Independent of the time advancement mechanism, a defining characteristic of ABS distinguishing it from other simulation techniques is the autonomy of agents, i.e., "agents are endowed with behaviours that allow them to make independent decisions" [115] . Since the focus of this survey paper is on ABS, we exclude simulation domains such as physics and chemistry, which usually consider sets of entities that are passively affected by their environment. However, we do discuss a number of methods proposed outside of the ABS domain with direct applications to ABS, e.g., GPU-based priority queues in the context of DES.
Computational Aspects
The literature on executing ABS using heterogeneous hardware can be organised according to the challenges addressed by the individual works. In our literature review, we identified five such challenges, which are consequences of features shared by most ABS models.
Crooks and Heppenstall summarise the literature on definitions of the term "agent" using the core features of autonomy (independent decision-making), heterogeneity (opportunity for different attributes per agent), and being active (independent influence on the simulation) [40] . The feature of "being active" is further described using a number of sub-features including mobility (ability to move in the simulation space) and interactivity (ability to communicate extensively).
From this definition, we identify a number of features with direct implications on the execution of agent-based simulations on parallel hardware as follows:
• Autonomy, Heterogeneity, and Mobility: The independent decision-making per agent provides opportunities for parallelisation across the computations involved in the individual agents' Sense-Think-Act cycle. However, since agents move and act according to their individual attributes as well as their internal states and current environment, the actions of an agent population are commonly diverse both in time and space. For instance, at certain points in simulated time there may be areas of the simulation space with little activity and thus low computational demands, while areas populated with highly active agents may require intense computations. Thus, the heterogeneity and mobility of agents make it challenging to balance the workload among the available processing elements. Further difficulties are given by the diversity in the type of action performed, since some hardware accelerators achieve highest performance when executing large numbers of identical computations in parallel. • Interactivity: The communication among agents is typically reflected by memory accesses when the communicating agents are simulated on the same device, or by data transfers over a bus like PCI-E when crossing device boundaries. Since the agents' communication patterns are usually not fully predictable, exploiting regularities in the communication to increase performance, e.g., by storing messages in low-latency memory shared by two communicating agents, is non-trivial. Further, given autonomous and mobile agents, even under a highly suitable and dynamic hardware assignment there will typically still be a need for substantial amounts of data transfers among processing elements.

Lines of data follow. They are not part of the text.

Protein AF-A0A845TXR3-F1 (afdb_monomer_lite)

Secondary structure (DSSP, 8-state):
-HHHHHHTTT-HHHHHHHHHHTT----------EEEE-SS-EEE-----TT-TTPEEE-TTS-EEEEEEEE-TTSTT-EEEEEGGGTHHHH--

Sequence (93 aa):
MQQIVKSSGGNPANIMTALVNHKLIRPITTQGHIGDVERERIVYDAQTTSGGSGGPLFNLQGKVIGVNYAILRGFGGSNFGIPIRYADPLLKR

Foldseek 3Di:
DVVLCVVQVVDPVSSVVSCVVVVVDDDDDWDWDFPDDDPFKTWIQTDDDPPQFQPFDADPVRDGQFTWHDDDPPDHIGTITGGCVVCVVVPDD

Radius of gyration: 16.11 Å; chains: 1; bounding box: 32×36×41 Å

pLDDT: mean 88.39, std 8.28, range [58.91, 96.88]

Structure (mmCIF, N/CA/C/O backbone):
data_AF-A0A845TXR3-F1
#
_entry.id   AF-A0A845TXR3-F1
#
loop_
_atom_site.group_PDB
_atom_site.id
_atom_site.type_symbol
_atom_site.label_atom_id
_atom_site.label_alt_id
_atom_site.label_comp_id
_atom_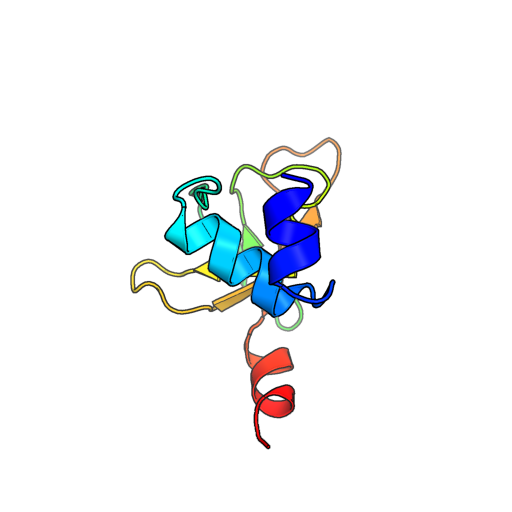site.label_asym_id
_atom_site.label_entity_id
_atom_site.label_seq_id
_atom_site.pdbx_PDB_ins_code
_atom_site.Cartn_x
_atom_site.Cartn_y
_atom_site.Cartn_z
_atom_site.occupancy
_atom_site.B_iso_or_equiv
_atom_site.auth_seq_id
_atom_site.auth_comp_id
_atom_site.auth_asym_id
_atom_site.auth_atom_id
_atom_site.pdbx_PDB_model_num
ATOM 1 N N . MET A 1 1 ? -14.172 9.421 21.025 1.00 70.38 1 MET A N 1
ATOM 2 C CA . MET A 1 1 ? -12.962 8.585 20.850 1.00 70.38 1 MET A CA 1
ATOM 3 C C . MET A 1 1 ? -12.584 7.787 22.099 1.00 70.38 1 MET A C 1
ATOM 5 O O . MET A 1 1 ? -12.530 6.570 22.015 1.00 70.38 1 MET A O 1
ATOM 9 N N . GLN A 1 2 ? -12.404 8.406 23.273 1.00 77.25 2 GLN A N 1
ATOM 10 C CA . GLN A 1 2 ? -12.050 7.674 24.509 1.00 77.25 2 GLN A CA 1
ATOM 11 C C . GLN A 1 2 ? -13.016 6.523 24.859 1.00 77.25 2 GLN A C 1
ATOM 13 O O . GLN A 1 2 ? -12.585 5.476 25.328 1.00 77.25 2 GLN A O 1
ATOM 18 N N . GLN A 1 3 ? -14.310 6.681 24.568 1.00 81.06 3 GLN A N 1
ATOM 19 C CA . GLN A 1 3 ? -15.318 5.638 24.774 1.00 81.06 3 GLN A CA 1
ATOM 20 C C . GLN A 1 3 ? -15.124 4.412 23.864 1.00 81.06 3 GLN A C 1
ATOM 22 O O . GLN A 1 3 ? -15.280 3.296 24.340 1.00 81.06 3 GLN A O 1
ATOM 27 N N . ILE A 1 4 ? -14.711 4.603 22.602 1.00 84.69 4 ILE A N 1
ATOM 28 C CA . ILE A 1 4 ? -14.448 3.509 21.646 1.00 84.69 4 ILE A CA 1
ATOM 29 C C . ILE A 1 4 ? -13.212 2.707 22.068 1.00 84.69 4 ILE A C 1
ATOM 31 O O . ILE A 1 4 ? -13.212 1.481 21.998 1.00 84.69 4 ILE A O 1
ATOM 35 N N . VAL A 1 5 ? -12.164 3.389 22.547 1.00 84.50 5 VAL A N 1
ATOM 36 C CA . VAL A 1 5 ? -10.958 2.723 23.071 1.00 84.50 5 VAL A CA 1
ATOM 37 C C . VAL A 1 5 ? -11.303 1.869 24.292 1.00 84.50 5 VAL A C 1
ATOM 39 O O . VAL A 1 5 ? -10.901 0.708 24.361 1.00 84.50 5 VAL A O 1
ATOM 42 N N . LYS A 1 6 ? -12.095 2.422 25.222 1.00 81.94 6 LYS A N 1
ATOM 43 C CA . LYS A 1 6 ? -12.556 1.710 26.421 1.00 81.94 6 LYS A CA 1
ATOM 44 C C . LYS A 1 6 ? -13.443 0.508 26.077 1.00 81.94 6 LYS A C 1
ATOM 46 O O . LYS A 1 6 ? -13.210 -0.571 26.607 1.00 81.94 6 LYS A O 1
ATOM 51 N N . SER A 1 7 ? -14.412 0.661 25.170 1.00 80.88 7 SER A N 1
ATOM 52 C CA . SER A 1 7 ? -15.337 -0.422 24.794 1.00 80.88 7 SER A CA 1
ATOM 53 C C . SER A 1 7 ? -14.678 -1.539 23.982 1.00 80.88 7 SER A C 1
ATOM 55 O O . SER A 1 7 ? -15.168 -2.661 23.978 1.00 80.88 7 SER A O 1
ATOM 57 N N . SER A 1 8 ? -13.568 -1.248 23.303 1.00 84.44 8 SER A N 1
ATOM 58 C CA . SER A 1 8 ? -12.826 -2.217 22.483 1.00 84.44 8 SER A CA 1
ATOM 59 C C . SER A 1 8 ? -11.751 -2.983 23.267 1.00 84.44 8 SER A C 1
ATOM 61 O O . SER A 1 8 ? -11.008 -3.773 22.679 1.00 84.44 8 SER A O 1
ATOM 63 N N . GLY A 1 9 ? -11.618 -2.724 24.576 1.00 84.81 9 GLY A N 1
ATOM 64 C CA . GLY A 1 9 ? -10.594 -3.333 25.430 1.00 84.81 9 GLY A CA 1
ATOM 65 C C . GLY A 1 9 ? -9.160 -2.945 25.052 1.00 84.81 9 GLY A C 1
ATOM 66 O O . GLY A 1 9 ? -8.233 -3.699 25.320 1.00 84.81 9 GLY A O 1
ATOM 67 N N . GLY A 1 10 ? -8.968 -1.816 24.359 1.00 84.31 10 GLY A N 1
ATOM 68 C CA . GLY A 1 10 ? -7.655 -1.387 23.865 1.00 84.31 10 GLY A CA 1
ATOM 69 C C . GLY A 1 10 ? -7.091 -2.197 22.687 1.00 84.31 10 GLY A C 1
ATOM 70 O O . GLY A 1 10 ? -6.037 -1.835 22.172 1.00 84.31 10 GLY A O 1
ATOM 71 N N . ASN A 1 11 ? -7.768 -3.255 22.221 1.00 91.69 11 ASN A N 1
ATOM 72 C CA . ASN A 1 11 ? -7.293 -4.060 21.095 1.00 91.69 11 ASN A CA 1
ATOM 73 C C . ASN A 1 11 ? -7.390 -3.256 19.777 1.00 91.69 11 ASN A C 1
ATOM 75 O O . ASN A 1 11 ? -8.497 -2.858 19.403 1.00 91.69 11 ASN A O 1
ATOM 79 N N . PRO A 1 12 ? -6.282 -3.047 19.036 1.00 88.25 12 PRO A N 1
ATOM 80 C CA . PRO A 1 12 ? -6.281 -2.234 17.818 1.00 88.25 12 PRO A CA 1
ATOM 81 C C . PRO A 1 12 ? -7.262 -2.711 16.742 1.00 88.25 12 PRO A C 1
ATOM 83 O O . PRO A 1 12 ? -7.907 -1.884 16.102 1.00 88.25 12 PRO A O 1
ATOM 86 N N . ALA A 1 13 ? -7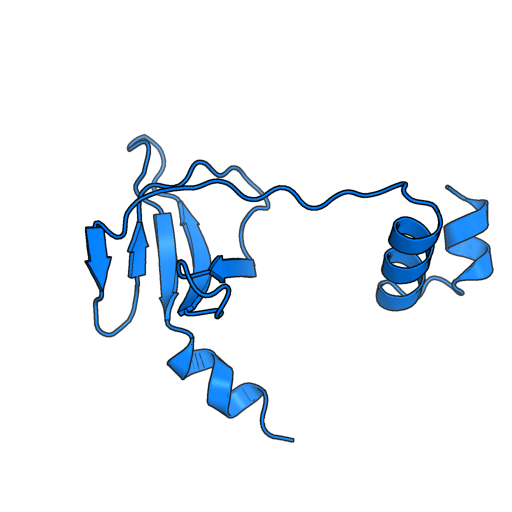.426 -4.025 16.565 1.00 88.94 13 ALA A N 1
ATOM 87 C CA . ALA A 1 13 ? -8.358 -4.576 15.584 1.00 88.94 13 ALA A CA 1
ATOM 88 C C . ALA A 1 13 ? -9.813 -4.263 15.964 1.00 88.94 13 ALA A C 1
ATOM 90 O O . ALA A 1 13 ? -10.597 -3.820 15.126 1.00 88.94 13 ALA A O 1
ATOM 91 N N . ASN A 1 14 ? -10.156 -4.408 17.245 1.00 92.44 14 ASN A N 1
ATOM 92 C CA . ASN A 1 14 ? -11.493 -4.078 17.742 1.00 92.44 14 ASN A CA 1
ATOM 93 C C . ASN A 1 14 ? -11.773 -2.572 17.646 1.00 92.44 14 ASN A C 1
ATOM 95 O O . ASN A 1 14 ? -12.872 -2.177 17.257 1.00 92.44 14 ASN A O 1
ATOM 99 N N . ILE A 1 15 ? -10.769 -1.735 17.934 1.00 93.31 15 ILE A N 1
ATOM 100 C CA . ILE A 1 15 ? -10.866 -0.278 17.781 1.00 93.31 15 ILE A CA 1
ATOM 101 C C . ILE A 1 15 ? -11.134 0.081 16.318 1.00 93.31 15 ILE A C 1
ATOM 103 O O . ILE A 1 15 ? -12.046 0.862 16.049 1.00 93.31 15 ILE A O 1
ATOM 107 N N . MET A 1 16 ? -10.387 -0.499 15.375 1.00 89.44 16 MET A N 1
ATOM 108 C CA . MET A 1 16 ? -10.603 -0.264 13.945 1.00 89.44 16 MET A CA 1
ATOM 109 C C . MET A 1 16 ? -12.019 -0.658 13.519 1.00 89.44 16 MET A C 1
ATOM 111 O O . MET A 1 16 ? -12.712 0.148 12.899 1.00 89.44 16 MET A O 1
ATOM 115 N N . THR A 1 17 ? -12.493 -1.841 13.916 1.00 90.25 17 THR A N 1
ATOM 116 C CA . THR A 1 17 ? -13.861 -2.297 13.620 1.00 90.25 17 THR A CA 1
ATOM 117 C C . THR A 1 17 ? -14.915 -1.340 14.178 1.00 90.25 17 THR A C 1
ATOM 119 O O . THR A 1 17 ? -15.854 -0.968 13.473 1.00 90.25 17 THR A O 1
ATOM 122 N N . ALA A 1 18 ? -14.749 -0.874 15.417 1.00 92.19 18 ALA A N 1
ATOM 123 C CA . ALA A 1 18 ? -15.659 0.100 16.009 1.00 92.19 18 ALA A CA 1
ATOM 124 C C . ALA A 1 18 ? -15.648 1.435 15.243 1.00 92.19 18 ALA A C 1
ATOM 126 O O . ALA A 1 18 ? -16.709 1.997 14.965 1.00 92.19 18 ALA A O 1
ATOM 127 N N . LEU A 1 19 ? -14.475 1.930 14.838 1.00 92.38 19 LEU A N 1
ATOM 128 C CA . LEU A 1 19 ? -14.361 3.152 14.038 1.00 92.38 19 LEU A CA 1
ATOM 129 C C . LEU A 1 19 ? -15.079 3.036 12.686 1.00 92.38 19 LEU A C 1
ATOM 131 O O . LEU A 1 19 ? -15.759 3.985 12.285 1.00 92.38 19 LEU A O 1
ATOM 135 N N . VAL A 1 20 ? -14.972 1.886 12.011 1.00 91.06 20 VAL A N 1
ATOM 136 C CA . VAL A 1 20 ? -15.709 1.609 10.765 1.00 91.06 20 VAL A CA 1
ATOM 137 C C . VAL A 1 20 ? -17.217 1.601 11.019 1.00 91.06 20 VAL A C 1
ATOM 139 O O . VAL A 1 20 ? -17.952 2.310 10.330 1.00 91.06 20 VAL A O 1
ATOM 142 N N . ASN A 1 21 ? -17.681 0.870 12.037 1.00 90.75 21 ASN A N 1
ATOM 143 C CA . ASN A 1 21 ? -19.110 0.740 12.356 1.00 90.75 21 ASN A CA 1
ATOM 144 C C . ASN A 1 21 ? -19.760 2.085 12.710 1.00 90.75 21 ASN A C 1
ATOM 146 O O . ASN A 1 21 ? -20.909 2.342 12.349 1.00 90.75 21 ASN A O 1
ATOM 150 N N . HIS A 1 22 ? -19.009 2.976 13.357 1.00 92.62 22 HIS A N 1
ATOM 151 C CA . HIS A 1 22 ? -19.448 4.338 13.664 1.00 92.62 22 HIS A CA 1
ATOM 152 C C . HIS A 1 22 ? -19.215 5.341 12.519 1.00 92.62 22 HIS A C 1
ATOM 154 O O . HIS A 1 22 ? -19.509 6.524 12.685 1.00 92.62 22 HIS A O 1
ATOM 160 N N . LYS A 1 23 ? -18.714 4.896 11.357 1.00 92.25 23 LYS A N 1
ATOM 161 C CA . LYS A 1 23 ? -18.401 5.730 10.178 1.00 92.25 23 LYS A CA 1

When considering the modelling and simulation life cycle, another important property is given by the frequent changes to the model code in the iterative process commonly applied when developing simulation models. As a property of the agent-based modelling and simulation life cycle, it has been stated that modellers iteratively extend and refine models to "balance the expressive power of more details with the cost of additional complications" and that in fact "iterative model development and use is the ABMS paradigm" [128] . Given the resulting frequent changes to the models and the difficulty predicting the runtime behaviour resulting from the features above, there is insufficient information about the data dependencies, instruction mix or control flow to develop an overall simulation program optimised for a particular model. This is in contrast to well-defined tasks such as linear algebra operations, which allow for the development of highly optimised libraries targeting specific hardware platforms. Instead, there have been attempts to provide efficient facilities for tasks common to many agent-based simulations, allowing developers to specify models without the need to consider low-level specifics of the given hardware platform.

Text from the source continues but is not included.